**What you are asked to do**
From the line containing "ATOM 221 C CA" onward, every line of the entries is to be set down exactly, the last line included.

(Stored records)

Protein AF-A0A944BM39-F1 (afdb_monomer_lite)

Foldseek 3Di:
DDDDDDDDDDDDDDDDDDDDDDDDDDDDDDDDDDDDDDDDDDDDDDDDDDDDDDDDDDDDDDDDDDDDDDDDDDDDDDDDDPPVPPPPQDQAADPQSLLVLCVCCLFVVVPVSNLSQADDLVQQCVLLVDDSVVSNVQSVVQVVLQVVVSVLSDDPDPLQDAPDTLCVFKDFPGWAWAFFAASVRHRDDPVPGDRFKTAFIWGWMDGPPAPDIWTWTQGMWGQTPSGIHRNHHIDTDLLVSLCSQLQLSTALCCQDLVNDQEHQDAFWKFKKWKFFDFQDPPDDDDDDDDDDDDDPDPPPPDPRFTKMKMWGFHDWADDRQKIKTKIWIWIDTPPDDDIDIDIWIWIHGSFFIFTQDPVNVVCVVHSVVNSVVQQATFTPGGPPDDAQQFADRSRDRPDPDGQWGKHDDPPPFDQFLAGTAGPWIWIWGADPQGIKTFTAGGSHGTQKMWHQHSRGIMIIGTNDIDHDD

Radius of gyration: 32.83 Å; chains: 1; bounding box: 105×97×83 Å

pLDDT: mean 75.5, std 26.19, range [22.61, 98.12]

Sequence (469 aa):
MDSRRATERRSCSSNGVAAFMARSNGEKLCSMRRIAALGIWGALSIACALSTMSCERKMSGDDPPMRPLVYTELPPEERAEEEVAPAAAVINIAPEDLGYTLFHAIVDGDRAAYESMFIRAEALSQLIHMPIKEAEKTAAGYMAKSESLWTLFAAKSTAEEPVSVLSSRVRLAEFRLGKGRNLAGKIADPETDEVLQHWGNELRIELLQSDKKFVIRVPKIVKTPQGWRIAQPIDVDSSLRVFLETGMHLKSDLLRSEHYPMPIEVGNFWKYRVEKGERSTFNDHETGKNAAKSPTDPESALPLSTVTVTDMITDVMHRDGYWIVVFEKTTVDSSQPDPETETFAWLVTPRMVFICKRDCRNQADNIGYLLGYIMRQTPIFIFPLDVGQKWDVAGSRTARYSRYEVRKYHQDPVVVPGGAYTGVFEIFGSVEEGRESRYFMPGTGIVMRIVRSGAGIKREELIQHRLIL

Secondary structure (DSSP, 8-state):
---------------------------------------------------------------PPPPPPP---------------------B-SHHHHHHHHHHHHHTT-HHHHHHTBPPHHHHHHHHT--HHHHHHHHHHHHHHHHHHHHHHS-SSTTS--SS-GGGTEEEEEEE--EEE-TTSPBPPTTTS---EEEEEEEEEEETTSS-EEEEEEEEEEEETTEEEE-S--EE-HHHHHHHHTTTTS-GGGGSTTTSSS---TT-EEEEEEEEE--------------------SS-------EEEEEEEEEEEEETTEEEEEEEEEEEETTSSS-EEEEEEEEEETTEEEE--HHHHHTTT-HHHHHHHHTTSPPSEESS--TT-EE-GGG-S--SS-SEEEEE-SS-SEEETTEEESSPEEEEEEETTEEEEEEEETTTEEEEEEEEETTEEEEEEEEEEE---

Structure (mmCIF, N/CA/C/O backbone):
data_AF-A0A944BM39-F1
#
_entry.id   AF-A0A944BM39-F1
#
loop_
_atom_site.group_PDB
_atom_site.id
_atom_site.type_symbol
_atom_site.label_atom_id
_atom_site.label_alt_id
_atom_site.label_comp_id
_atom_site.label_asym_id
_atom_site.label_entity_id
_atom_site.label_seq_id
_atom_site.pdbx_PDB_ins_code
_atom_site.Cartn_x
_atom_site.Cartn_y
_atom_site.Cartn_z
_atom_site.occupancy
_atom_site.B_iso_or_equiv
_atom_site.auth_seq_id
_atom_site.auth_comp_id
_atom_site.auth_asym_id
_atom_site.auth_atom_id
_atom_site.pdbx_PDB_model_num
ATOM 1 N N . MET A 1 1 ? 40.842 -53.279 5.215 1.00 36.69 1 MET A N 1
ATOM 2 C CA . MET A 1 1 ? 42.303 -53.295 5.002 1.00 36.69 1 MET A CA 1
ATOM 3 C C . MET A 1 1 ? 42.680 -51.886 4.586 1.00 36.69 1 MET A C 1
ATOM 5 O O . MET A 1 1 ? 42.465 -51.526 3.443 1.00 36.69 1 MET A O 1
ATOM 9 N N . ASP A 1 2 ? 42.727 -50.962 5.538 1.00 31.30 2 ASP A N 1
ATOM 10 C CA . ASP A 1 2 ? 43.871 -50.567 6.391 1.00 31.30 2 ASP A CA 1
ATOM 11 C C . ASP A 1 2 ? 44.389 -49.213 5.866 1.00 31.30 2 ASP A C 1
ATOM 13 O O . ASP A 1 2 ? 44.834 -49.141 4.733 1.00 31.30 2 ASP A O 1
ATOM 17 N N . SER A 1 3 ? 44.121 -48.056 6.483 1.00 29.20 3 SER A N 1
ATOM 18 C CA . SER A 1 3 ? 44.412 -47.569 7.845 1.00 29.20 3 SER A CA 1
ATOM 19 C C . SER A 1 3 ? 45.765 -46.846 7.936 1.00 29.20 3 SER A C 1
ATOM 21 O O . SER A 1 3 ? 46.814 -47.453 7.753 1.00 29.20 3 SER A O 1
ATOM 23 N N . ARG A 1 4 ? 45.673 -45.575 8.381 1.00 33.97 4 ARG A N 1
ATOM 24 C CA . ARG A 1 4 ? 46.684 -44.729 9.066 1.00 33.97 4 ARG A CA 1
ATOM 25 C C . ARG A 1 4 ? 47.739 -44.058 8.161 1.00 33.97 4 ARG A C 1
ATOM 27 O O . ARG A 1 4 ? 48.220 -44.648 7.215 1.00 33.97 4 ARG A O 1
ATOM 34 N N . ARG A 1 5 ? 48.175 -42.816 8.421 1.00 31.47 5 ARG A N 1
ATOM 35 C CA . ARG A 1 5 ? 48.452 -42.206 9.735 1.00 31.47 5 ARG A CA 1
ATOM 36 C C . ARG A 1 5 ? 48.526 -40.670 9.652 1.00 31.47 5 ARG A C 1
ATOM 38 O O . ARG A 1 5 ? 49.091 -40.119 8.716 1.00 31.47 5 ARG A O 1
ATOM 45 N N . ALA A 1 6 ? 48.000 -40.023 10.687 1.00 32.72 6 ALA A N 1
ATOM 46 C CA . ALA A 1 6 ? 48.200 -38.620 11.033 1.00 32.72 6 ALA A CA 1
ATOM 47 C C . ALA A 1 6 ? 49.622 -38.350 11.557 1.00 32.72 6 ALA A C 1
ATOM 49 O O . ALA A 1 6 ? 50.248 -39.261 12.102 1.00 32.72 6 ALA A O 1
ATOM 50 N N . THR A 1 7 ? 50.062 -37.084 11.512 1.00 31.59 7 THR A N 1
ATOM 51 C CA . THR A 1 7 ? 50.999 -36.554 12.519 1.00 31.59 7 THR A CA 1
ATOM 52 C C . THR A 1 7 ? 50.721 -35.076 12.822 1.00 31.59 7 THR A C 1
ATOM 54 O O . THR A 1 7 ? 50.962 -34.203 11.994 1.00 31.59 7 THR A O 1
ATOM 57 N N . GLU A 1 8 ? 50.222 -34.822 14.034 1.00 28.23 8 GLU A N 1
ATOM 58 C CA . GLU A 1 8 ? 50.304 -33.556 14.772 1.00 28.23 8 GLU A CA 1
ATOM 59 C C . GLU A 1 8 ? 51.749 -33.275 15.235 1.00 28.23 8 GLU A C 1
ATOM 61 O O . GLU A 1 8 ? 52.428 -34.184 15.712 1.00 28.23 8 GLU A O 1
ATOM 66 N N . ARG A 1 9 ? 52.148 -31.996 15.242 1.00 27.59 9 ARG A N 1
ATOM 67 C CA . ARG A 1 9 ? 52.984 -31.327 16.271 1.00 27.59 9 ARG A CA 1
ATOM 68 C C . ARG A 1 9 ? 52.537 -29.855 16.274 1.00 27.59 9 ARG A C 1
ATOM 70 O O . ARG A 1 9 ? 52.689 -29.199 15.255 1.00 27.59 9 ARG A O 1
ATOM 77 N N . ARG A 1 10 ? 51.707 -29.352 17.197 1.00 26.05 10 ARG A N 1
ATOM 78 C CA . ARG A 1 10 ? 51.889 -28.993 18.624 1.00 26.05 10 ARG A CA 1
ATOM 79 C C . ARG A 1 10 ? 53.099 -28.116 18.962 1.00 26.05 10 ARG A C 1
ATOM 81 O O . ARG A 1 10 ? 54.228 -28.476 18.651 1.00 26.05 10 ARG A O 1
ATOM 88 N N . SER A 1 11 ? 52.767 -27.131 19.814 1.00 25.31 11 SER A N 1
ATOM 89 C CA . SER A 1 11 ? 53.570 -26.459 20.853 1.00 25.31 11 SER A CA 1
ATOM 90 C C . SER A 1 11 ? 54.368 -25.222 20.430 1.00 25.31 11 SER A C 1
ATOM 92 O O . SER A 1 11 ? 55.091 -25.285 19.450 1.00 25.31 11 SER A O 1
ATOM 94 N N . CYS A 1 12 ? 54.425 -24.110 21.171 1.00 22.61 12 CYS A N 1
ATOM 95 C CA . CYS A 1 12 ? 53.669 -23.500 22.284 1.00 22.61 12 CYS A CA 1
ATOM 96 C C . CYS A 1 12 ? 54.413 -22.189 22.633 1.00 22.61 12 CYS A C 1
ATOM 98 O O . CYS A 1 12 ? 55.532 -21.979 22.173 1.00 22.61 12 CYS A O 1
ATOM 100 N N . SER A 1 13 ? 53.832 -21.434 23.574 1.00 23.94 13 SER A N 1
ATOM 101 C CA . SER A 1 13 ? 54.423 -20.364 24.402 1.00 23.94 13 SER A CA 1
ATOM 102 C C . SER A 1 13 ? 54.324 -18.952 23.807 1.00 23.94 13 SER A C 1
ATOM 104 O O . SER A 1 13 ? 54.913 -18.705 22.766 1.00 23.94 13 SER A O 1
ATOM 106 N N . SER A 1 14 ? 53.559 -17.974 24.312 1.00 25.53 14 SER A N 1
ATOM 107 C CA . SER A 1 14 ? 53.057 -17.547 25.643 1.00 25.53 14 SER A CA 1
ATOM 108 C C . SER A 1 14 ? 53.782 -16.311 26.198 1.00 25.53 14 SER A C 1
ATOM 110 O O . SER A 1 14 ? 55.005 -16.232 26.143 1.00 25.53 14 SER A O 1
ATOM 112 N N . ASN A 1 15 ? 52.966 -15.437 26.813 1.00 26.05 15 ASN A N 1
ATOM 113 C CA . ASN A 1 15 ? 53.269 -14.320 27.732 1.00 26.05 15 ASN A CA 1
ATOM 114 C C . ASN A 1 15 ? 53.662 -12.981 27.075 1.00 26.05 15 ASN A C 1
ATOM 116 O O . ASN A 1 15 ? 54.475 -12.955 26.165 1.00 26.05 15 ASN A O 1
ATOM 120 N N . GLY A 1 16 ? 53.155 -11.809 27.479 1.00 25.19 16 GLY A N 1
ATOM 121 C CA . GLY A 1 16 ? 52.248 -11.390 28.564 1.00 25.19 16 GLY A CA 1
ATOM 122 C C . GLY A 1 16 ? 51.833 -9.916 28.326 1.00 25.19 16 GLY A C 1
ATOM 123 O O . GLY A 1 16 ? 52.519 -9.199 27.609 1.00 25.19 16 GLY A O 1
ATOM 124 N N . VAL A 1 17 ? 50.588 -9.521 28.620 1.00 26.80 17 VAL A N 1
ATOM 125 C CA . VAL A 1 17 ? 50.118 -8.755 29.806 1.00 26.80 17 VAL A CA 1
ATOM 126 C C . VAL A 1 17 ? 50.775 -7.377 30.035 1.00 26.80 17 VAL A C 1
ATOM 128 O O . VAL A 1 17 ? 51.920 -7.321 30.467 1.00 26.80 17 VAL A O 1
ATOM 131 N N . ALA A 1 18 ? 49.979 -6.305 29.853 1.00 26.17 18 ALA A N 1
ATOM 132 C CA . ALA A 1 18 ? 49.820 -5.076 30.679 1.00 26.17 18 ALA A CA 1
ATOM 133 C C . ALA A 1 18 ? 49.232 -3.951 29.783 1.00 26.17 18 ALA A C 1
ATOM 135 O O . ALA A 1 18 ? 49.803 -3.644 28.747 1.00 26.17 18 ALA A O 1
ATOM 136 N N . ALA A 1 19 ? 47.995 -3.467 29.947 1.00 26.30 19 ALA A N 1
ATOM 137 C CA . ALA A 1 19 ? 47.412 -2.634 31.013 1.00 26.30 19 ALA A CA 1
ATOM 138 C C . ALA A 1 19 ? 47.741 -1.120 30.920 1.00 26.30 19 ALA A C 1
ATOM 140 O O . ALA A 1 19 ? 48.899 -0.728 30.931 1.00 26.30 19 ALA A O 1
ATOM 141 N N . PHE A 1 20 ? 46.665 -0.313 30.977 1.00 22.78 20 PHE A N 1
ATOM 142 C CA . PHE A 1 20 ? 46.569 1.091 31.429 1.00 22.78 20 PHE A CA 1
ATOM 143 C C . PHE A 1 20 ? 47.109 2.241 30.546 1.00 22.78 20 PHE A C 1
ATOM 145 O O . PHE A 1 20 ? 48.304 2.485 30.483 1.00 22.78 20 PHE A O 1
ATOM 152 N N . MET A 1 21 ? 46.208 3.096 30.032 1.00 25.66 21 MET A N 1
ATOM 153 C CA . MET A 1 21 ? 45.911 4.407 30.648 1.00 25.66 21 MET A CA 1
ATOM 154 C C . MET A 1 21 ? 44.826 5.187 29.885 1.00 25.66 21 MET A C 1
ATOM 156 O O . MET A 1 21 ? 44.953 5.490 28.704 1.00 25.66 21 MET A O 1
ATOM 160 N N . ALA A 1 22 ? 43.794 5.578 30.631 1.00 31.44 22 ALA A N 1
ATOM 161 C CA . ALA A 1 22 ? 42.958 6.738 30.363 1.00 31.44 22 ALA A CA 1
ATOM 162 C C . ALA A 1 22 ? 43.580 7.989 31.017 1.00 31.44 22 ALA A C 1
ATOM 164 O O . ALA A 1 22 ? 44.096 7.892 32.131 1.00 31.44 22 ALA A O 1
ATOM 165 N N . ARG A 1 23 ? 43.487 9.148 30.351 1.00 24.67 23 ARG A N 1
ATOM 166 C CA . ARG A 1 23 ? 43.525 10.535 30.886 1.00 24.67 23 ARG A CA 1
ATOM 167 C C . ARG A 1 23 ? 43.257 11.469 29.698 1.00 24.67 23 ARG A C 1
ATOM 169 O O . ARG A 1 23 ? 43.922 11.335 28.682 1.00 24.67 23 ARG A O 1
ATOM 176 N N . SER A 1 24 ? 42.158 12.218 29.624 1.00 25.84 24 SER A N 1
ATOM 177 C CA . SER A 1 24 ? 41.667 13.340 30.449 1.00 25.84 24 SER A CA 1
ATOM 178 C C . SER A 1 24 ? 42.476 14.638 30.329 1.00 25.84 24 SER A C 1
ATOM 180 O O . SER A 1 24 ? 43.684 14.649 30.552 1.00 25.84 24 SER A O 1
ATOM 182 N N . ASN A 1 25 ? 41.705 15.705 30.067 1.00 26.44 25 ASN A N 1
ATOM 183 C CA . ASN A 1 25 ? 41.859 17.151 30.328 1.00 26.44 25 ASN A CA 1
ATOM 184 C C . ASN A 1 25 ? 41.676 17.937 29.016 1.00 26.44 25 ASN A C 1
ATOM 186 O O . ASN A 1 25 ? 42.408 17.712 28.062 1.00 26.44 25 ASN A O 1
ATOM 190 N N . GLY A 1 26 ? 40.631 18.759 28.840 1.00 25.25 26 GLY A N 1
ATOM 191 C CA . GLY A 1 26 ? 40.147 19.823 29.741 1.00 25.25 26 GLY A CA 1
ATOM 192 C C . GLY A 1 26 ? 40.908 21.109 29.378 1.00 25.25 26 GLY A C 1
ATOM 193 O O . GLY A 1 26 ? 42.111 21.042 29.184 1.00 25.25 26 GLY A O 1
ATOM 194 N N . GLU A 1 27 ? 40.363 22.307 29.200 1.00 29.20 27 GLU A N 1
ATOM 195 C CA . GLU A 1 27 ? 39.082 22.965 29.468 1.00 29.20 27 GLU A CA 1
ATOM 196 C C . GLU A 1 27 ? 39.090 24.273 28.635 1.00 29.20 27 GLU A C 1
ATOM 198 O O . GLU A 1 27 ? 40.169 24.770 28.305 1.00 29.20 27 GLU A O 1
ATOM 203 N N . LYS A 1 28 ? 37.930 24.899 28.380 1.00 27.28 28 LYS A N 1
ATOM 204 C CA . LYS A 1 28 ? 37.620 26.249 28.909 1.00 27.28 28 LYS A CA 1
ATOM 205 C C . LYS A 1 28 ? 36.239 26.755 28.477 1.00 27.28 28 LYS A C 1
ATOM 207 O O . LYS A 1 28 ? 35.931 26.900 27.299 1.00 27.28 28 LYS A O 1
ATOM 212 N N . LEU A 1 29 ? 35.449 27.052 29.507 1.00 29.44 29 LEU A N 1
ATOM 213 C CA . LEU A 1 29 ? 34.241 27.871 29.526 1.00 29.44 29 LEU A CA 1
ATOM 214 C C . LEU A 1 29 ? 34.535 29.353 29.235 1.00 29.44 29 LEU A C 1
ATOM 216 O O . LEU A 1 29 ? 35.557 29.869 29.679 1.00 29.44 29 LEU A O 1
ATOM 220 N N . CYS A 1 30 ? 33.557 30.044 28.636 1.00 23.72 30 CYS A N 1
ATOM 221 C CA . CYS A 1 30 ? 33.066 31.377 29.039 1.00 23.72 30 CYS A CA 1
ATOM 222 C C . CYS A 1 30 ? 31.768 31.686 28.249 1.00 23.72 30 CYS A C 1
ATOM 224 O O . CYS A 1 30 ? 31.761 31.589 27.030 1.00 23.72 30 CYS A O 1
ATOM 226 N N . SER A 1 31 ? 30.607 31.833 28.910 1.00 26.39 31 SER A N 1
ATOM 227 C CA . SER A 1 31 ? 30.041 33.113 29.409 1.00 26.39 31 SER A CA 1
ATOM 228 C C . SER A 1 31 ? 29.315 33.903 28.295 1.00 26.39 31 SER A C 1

**Exercise answer**
ATOM 221 C CA . CYS A 1 30 ? 33.066 31.377 29.039 1.00 23.72 30 CYS A CA 1
ATOM 222 C C . CYS A 1 30 ? 31.768 31.686 28.249 1.00 23.72 30 CYS A C 1
ATOM 224 O O . CYS A 1 30 ? 31.761 31.589 27.030 1.00 23.72 30 CYS A O 1
ATOM 226 N N . SER A 1 31 ? 30.607 31.833 28.910 1.00 26.39 31 SER A N 1
ATOM 227 C CA . SER A 1 31 ? 30.041 33.113 29.409 1.00 26.39 31 SER A CA 1
ATOM 228 C C . SER A 1 31 ? 29.315 33.903 28.295 1.00 26.39 31 SER A C 1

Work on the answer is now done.